Mar 1, 2017

Novel Strategy to Deal with Toxic Contamination: Do Nothing

At toxic cleanup sites across the country, environmental agencies have allowed groundwater contamination to go untreated and slowly diminish over time — a strategy that saves money for polluters but could cost taxpayers dearly and jeopardize drinking water supplies.  The strategy is called monitored natural attenuation, or MNA ... It basically means keeping a watchful eye while natural processes purge groundwater of chemical pollution.  According to Environmental Protection Agency guidelines, it’s an acceptable approach under some circumstances.  That includes when contaminants are expected to degrade in years rather than centuries, and where there is no risk of polluted water seeping into, and spoiling, fresh water supplies ... 
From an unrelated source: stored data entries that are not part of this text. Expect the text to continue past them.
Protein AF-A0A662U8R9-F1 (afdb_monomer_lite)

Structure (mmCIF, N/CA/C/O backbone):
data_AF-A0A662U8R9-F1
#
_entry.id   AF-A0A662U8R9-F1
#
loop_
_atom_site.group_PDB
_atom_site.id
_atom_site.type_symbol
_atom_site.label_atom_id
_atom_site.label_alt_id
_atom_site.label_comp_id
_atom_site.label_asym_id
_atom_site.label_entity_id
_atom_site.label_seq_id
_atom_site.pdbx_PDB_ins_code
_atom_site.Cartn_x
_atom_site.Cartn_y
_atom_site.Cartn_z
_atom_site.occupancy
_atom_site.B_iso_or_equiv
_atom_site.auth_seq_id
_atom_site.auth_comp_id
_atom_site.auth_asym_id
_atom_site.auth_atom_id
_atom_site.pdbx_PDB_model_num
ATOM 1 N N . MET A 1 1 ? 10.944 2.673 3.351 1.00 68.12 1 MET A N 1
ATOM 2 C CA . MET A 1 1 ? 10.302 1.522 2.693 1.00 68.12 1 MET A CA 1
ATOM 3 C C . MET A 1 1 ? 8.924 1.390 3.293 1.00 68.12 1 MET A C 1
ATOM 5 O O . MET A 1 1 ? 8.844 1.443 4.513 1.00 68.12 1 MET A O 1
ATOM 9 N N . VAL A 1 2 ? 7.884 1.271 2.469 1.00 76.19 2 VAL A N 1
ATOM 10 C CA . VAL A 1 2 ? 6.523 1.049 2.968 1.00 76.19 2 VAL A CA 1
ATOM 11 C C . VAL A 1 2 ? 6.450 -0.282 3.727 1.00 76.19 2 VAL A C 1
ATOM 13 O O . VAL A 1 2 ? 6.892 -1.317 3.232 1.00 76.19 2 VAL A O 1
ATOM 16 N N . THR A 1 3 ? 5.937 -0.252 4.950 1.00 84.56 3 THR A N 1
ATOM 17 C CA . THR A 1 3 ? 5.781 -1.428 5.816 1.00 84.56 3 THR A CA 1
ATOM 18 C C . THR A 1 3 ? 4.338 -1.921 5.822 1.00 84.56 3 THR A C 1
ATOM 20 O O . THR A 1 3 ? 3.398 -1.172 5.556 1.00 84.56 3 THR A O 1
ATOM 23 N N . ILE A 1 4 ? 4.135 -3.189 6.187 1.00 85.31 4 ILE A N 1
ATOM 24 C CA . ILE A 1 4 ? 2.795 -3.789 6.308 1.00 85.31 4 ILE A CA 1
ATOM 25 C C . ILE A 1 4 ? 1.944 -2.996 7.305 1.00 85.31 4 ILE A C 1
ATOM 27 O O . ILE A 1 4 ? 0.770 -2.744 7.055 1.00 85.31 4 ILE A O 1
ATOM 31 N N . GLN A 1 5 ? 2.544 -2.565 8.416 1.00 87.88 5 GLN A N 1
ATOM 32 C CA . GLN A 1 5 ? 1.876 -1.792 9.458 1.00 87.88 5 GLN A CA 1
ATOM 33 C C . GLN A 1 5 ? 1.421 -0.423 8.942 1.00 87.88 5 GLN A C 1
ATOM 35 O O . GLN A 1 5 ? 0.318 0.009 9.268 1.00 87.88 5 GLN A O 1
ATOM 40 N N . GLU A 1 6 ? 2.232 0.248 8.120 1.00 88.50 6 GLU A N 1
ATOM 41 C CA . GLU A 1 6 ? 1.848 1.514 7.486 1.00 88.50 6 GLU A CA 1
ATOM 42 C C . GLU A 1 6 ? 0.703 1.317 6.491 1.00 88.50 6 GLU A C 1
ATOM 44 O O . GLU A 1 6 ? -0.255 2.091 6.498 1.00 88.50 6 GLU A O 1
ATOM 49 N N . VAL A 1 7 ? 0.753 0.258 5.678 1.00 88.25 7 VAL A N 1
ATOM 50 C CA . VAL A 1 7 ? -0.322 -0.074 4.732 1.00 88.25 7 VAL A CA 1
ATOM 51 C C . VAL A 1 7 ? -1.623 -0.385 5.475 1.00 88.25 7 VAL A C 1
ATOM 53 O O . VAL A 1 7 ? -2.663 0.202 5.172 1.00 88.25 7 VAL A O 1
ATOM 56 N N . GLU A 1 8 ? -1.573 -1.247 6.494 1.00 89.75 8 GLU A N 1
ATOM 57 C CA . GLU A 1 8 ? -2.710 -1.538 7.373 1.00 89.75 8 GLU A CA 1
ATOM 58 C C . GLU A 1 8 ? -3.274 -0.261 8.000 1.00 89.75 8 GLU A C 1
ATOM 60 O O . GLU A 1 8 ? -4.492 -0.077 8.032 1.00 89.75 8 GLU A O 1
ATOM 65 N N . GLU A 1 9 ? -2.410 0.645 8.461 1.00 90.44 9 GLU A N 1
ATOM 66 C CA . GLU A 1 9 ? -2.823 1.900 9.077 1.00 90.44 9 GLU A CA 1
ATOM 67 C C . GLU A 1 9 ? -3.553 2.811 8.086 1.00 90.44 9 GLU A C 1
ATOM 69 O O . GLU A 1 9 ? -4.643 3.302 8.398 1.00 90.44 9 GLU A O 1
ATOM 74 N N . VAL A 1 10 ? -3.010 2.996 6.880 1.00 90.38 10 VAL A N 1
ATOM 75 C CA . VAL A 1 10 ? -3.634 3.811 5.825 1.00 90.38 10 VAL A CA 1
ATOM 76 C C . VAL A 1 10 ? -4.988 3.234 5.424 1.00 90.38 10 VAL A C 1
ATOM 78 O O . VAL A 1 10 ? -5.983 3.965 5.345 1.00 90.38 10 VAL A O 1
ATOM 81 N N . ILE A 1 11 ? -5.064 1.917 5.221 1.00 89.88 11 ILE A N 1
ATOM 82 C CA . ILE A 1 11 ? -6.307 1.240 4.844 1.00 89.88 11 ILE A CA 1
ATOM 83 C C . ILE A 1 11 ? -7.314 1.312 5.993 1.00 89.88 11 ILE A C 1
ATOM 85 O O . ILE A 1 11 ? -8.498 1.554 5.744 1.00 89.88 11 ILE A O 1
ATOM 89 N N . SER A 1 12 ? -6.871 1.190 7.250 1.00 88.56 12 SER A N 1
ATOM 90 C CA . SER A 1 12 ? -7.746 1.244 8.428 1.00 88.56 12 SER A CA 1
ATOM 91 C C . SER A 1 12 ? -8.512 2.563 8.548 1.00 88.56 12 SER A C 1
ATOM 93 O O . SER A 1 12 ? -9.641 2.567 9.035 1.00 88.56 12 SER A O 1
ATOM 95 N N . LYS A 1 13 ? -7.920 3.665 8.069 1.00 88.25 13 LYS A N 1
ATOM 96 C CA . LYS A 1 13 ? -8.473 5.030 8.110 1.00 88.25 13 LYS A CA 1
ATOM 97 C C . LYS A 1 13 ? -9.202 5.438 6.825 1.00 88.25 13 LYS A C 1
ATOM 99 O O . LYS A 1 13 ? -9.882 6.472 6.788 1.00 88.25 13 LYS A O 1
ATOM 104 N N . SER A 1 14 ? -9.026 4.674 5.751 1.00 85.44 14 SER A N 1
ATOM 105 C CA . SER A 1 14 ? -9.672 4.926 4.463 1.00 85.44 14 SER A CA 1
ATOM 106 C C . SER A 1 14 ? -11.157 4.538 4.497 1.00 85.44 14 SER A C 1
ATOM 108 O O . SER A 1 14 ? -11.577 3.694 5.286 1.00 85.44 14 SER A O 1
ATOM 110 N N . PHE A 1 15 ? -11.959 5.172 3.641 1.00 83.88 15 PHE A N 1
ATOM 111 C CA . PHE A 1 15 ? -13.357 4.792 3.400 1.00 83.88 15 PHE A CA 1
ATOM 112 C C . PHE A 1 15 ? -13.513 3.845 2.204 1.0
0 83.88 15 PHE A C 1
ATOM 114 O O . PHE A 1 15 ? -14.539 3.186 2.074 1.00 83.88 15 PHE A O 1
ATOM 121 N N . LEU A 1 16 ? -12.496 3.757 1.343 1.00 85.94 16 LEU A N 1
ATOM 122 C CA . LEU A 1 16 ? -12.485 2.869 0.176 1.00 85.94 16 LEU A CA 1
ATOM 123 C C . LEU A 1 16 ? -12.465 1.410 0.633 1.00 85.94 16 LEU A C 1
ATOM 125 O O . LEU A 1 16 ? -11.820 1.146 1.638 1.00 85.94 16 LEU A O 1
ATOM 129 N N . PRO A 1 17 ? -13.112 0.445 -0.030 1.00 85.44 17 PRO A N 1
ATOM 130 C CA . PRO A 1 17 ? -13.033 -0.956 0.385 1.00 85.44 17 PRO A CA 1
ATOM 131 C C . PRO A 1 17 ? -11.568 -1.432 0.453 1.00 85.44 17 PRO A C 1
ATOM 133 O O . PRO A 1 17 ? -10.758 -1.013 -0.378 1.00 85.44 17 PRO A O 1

Some advocates and experts say MNA sometimes has been approved in violation of EPA guidelines.  Because it is usually much simpler and cheaper than active cleanup methods — such as pumping water out of the ground and treating it — they say that MNA is being aggressively pushed by polluters at many contaminated sites, often with too little pushback from regulator ... According to data from the EPA, MNA is in use at 85 of 141 U.S. military sites that are classified as Superfund sites ... A separate assessment shows that in 2011, the most recent year tracked, 31 percent of EPA groundwater cleanup decisions involved some use of MNA ... Why can’t the EPA and state environmental regulators simply demand an active cleanup when they think MNA is the wrong choice? 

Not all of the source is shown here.